* **Required action**: From the entries that follow, copy exactly the lines beginning at the line holding "ATOM 115 O O" and continuing through the line holding "ATOM 155 C CA".

* **Material for this exercise**:
_ _ _ _ _

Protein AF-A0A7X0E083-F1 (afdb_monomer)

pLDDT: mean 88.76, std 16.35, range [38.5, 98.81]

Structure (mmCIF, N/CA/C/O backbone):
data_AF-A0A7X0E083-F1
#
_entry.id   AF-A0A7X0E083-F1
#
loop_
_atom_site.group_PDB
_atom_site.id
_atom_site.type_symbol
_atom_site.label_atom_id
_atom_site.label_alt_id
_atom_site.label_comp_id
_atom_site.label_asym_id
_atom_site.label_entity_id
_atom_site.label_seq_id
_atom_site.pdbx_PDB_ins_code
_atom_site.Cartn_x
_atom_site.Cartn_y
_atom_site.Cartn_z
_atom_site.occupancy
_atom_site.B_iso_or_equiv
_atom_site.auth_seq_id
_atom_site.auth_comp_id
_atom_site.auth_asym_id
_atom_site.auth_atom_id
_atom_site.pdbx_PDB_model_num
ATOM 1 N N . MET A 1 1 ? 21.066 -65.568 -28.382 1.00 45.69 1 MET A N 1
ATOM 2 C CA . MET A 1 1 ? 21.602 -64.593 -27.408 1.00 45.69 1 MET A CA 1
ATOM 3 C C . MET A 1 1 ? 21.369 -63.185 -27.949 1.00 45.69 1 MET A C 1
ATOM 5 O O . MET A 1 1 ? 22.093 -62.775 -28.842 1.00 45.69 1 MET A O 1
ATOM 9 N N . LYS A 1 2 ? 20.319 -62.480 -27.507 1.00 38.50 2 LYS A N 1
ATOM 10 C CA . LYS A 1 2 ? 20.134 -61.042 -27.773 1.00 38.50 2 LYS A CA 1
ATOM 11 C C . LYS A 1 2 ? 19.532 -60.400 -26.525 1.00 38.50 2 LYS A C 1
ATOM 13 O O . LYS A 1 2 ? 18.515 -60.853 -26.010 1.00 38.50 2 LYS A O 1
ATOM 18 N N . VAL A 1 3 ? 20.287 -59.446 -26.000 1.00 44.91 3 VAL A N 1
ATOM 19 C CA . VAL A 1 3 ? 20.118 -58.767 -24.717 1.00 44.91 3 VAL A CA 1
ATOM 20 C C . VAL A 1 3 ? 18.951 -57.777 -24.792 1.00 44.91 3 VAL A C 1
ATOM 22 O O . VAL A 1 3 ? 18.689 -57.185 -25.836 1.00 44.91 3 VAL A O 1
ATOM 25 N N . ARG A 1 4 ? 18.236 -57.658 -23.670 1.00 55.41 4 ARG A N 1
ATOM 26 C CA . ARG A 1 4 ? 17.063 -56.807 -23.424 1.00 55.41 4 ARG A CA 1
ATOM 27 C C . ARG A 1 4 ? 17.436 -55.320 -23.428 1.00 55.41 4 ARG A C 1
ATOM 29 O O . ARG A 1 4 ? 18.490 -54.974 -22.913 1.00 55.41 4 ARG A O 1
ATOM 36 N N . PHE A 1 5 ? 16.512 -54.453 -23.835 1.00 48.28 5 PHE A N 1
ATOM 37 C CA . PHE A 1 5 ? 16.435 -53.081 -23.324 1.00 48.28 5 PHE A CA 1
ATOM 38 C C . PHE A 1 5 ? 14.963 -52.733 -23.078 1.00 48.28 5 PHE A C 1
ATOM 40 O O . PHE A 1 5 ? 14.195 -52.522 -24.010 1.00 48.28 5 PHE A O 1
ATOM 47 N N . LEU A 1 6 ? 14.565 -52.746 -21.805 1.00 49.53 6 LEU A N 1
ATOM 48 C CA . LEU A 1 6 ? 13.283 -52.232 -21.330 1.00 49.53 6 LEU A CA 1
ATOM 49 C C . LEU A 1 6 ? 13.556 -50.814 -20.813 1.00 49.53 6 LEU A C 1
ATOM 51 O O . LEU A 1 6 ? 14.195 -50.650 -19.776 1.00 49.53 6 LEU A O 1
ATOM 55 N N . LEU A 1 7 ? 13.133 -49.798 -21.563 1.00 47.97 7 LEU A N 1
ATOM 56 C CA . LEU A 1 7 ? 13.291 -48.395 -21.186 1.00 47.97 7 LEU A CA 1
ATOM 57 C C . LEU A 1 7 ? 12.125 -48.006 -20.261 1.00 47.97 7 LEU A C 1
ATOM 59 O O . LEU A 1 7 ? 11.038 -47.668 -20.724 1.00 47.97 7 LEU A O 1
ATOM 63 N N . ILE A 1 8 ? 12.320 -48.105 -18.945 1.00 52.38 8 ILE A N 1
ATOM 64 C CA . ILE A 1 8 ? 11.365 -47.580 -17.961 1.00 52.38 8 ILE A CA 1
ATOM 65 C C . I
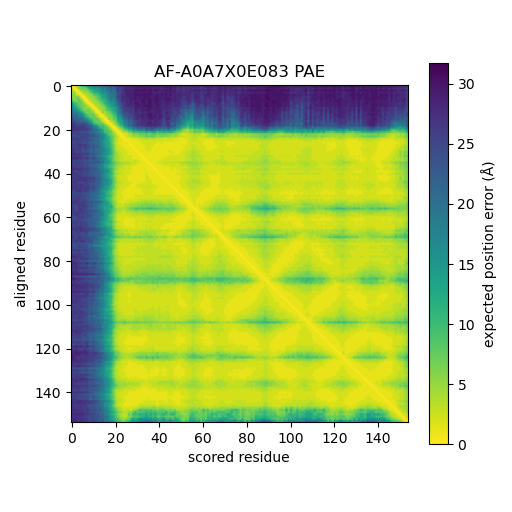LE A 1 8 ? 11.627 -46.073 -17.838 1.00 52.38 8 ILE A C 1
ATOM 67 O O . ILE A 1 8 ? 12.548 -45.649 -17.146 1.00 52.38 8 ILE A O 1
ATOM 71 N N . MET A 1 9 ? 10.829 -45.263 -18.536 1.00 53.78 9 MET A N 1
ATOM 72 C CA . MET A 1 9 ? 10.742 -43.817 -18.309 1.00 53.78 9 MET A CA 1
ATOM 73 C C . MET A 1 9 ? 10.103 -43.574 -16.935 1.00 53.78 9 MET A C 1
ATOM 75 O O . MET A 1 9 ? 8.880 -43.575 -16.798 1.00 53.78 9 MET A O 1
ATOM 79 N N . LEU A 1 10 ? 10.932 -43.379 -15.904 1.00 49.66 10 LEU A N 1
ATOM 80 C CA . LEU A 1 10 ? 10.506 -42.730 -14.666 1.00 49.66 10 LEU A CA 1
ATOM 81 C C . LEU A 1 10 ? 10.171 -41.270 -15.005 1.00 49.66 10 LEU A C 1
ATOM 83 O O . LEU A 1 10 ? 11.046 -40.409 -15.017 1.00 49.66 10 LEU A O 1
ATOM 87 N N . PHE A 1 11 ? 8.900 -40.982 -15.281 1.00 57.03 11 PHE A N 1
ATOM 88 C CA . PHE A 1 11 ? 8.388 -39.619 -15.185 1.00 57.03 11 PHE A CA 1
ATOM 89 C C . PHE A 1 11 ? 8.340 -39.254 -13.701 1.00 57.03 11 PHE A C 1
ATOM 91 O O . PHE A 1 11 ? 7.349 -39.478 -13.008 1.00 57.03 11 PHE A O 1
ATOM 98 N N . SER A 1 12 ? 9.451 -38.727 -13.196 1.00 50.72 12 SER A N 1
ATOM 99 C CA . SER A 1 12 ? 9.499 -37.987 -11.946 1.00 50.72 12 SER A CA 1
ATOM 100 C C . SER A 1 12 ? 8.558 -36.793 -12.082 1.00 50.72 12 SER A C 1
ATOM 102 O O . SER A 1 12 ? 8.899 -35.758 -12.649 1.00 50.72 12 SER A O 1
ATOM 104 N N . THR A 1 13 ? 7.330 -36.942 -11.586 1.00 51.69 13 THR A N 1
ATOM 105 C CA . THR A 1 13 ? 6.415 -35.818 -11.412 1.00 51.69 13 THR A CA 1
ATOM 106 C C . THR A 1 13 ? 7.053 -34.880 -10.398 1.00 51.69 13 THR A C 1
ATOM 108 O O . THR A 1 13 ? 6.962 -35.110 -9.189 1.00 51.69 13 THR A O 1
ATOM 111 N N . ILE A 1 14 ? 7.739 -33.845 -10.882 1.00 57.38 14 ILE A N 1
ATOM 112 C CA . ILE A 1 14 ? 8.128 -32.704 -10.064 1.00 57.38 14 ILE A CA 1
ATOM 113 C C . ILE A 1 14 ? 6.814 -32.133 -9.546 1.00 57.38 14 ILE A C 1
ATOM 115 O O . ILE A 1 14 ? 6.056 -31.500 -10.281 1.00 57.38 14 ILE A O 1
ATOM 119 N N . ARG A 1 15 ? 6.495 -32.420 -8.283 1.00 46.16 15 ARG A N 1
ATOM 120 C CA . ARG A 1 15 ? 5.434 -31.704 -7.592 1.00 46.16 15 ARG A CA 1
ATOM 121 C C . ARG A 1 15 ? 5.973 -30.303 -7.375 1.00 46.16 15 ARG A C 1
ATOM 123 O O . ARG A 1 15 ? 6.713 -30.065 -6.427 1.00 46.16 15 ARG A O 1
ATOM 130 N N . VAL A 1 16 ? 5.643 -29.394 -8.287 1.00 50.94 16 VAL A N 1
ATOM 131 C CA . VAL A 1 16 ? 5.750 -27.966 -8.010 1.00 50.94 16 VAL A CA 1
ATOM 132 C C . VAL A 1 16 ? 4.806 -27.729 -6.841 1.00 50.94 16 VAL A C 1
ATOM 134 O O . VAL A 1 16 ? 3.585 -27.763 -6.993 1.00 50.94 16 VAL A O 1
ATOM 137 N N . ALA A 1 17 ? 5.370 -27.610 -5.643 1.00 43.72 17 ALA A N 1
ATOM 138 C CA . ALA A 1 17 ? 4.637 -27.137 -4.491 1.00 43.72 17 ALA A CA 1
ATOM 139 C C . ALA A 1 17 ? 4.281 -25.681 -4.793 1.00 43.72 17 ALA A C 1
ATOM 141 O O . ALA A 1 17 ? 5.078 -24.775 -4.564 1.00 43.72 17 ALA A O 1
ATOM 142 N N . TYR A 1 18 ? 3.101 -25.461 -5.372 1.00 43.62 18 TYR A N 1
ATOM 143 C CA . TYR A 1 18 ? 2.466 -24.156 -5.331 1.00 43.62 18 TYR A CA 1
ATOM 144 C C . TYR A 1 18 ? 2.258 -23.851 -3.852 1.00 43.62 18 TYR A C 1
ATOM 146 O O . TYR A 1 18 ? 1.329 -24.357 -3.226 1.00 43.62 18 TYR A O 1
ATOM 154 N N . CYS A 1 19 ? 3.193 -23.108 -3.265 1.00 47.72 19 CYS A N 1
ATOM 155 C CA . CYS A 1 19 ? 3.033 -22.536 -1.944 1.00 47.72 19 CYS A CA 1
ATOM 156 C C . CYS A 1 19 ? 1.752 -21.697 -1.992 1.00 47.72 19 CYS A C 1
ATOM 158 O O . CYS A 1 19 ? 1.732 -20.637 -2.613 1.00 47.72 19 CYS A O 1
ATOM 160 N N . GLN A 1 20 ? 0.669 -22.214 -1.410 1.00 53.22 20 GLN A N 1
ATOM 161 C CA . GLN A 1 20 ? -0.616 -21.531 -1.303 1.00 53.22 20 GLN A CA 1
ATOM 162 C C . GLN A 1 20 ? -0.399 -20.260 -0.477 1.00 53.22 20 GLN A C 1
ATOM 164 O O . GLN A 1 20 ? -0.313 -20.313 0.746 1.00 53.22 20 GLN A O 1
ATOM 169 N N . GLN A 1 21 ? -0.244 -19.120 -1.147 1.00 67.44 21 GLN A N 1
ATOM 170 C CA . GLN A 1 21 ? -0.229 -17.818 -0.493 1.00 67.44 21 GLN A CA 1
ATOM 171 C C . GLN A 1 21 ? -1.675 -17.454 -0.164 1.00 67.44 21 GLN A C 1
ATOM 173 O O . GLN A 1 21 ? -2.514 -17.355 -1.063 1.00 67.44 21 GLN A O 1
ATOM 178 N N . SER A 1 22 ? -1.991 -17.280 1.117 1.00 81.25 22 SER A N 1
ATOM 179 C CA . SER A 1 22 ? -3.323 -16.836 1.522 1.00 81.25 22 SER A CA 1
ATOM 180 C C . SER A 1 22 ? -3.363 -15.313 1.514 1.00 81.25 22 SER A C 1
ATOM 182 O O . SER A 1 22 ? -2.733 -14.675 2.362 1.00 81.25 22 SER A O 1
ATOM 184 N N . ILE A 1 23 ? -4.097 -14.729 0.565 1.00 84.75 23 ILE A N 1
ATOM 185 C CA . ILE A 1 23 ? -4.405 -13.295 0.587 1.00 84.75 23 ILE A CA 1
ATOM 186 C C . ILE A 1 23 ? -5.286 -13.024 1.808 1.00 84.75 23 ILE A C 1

_ _ _ _ _

* **Exercise output**:
ATOM 115 O O . ILE A 1 14 ? 6.056 -31.500 -10.281 1.00 57.38 14 ILE A O 1
ATOM 119 N N . ARG A 1 15 ? 6.495 -32.420 -8.283 1.00 46.16 15 ARG A N 1
ATOM 120 C CA . ARG A 1 15 ? 5.434 -31.704 -7.592 1.00 46.16 15 ARG A CA 1
ATOM 121 C C . ARG A 1 15 ? 5.973 -30.303 -7.375 1.00 46.16 15 ARG A C 1
ATOM 123 O O . ARG A 1 15 ? 6.713 -30.065 -6.427 1.00 46.16 15 ARG A O 1
ATOM 130 N N . VAL A 1 16 ? 5.643 -29.394 -8.287 1.00 50.94 16 VAL A N 1
ATOM 131 C CA . VAL A 1 16 ? 5.750 -27.966 -8.010 1.00 50.94 16 VAL A CA 1
ATOM 132 C C . VAL A 1 16 ? 4.806 -27.729 -6.841 1.00 50.94 16 VAL A C 1
ATOM 134 O O . VAL A 1 16 ? 3.585 -27.763 -6.993 1.00 50.94 16 VAL A O 1
ATOM 137 N N . ALA A 1 17 ? 5.370 -27.610 -5.643 1.00 43.72 17 ALA A N 1
ATOM 138 C CA . ALA A 1 17 ? 4.637 -27.137 -4.491 1.00 43.72 17 ALA A CA 1
ATOM 139 C C . ALA A 1 17 ? 4.281 -25.681 -4.793 1.00 43.72 17 ALA A C 1
ATOM 141 O O . ALA A 1 17 ? 5.078 -24.775 -4.564 1.00 43.72 17 ALA A O 1
ATOM 142 N N . TYR A 1 18 ? 3.101 -25.461 -5.372 1.00 43.62 18 TYR A N 1
ATOM 143 C CA . TYR A 1 18 ? 2.466 -24.156 -5.331 1.00 43.62 18 TYR A CA 1
ATOM 144 C C . TYR A 1 18 ? 2.258 -23.851 -3.852 1.00 43.62 18 TYR A C 1
ATOM 146 O O . TYR A 1 18 ? 1.329 -24.357 -3.226 1.00 43.62 18 TYR A O 1
ATOM 154 N N . CYS A 1 19 ? 3.193 -23.108 -3.265 1.00 47.72 19 CYS A N 1
ATOM 155 C CA . CYS A 1 19 ? 3.033 -22.536 -1.944 1.00 47.72 19 CYS A CA 1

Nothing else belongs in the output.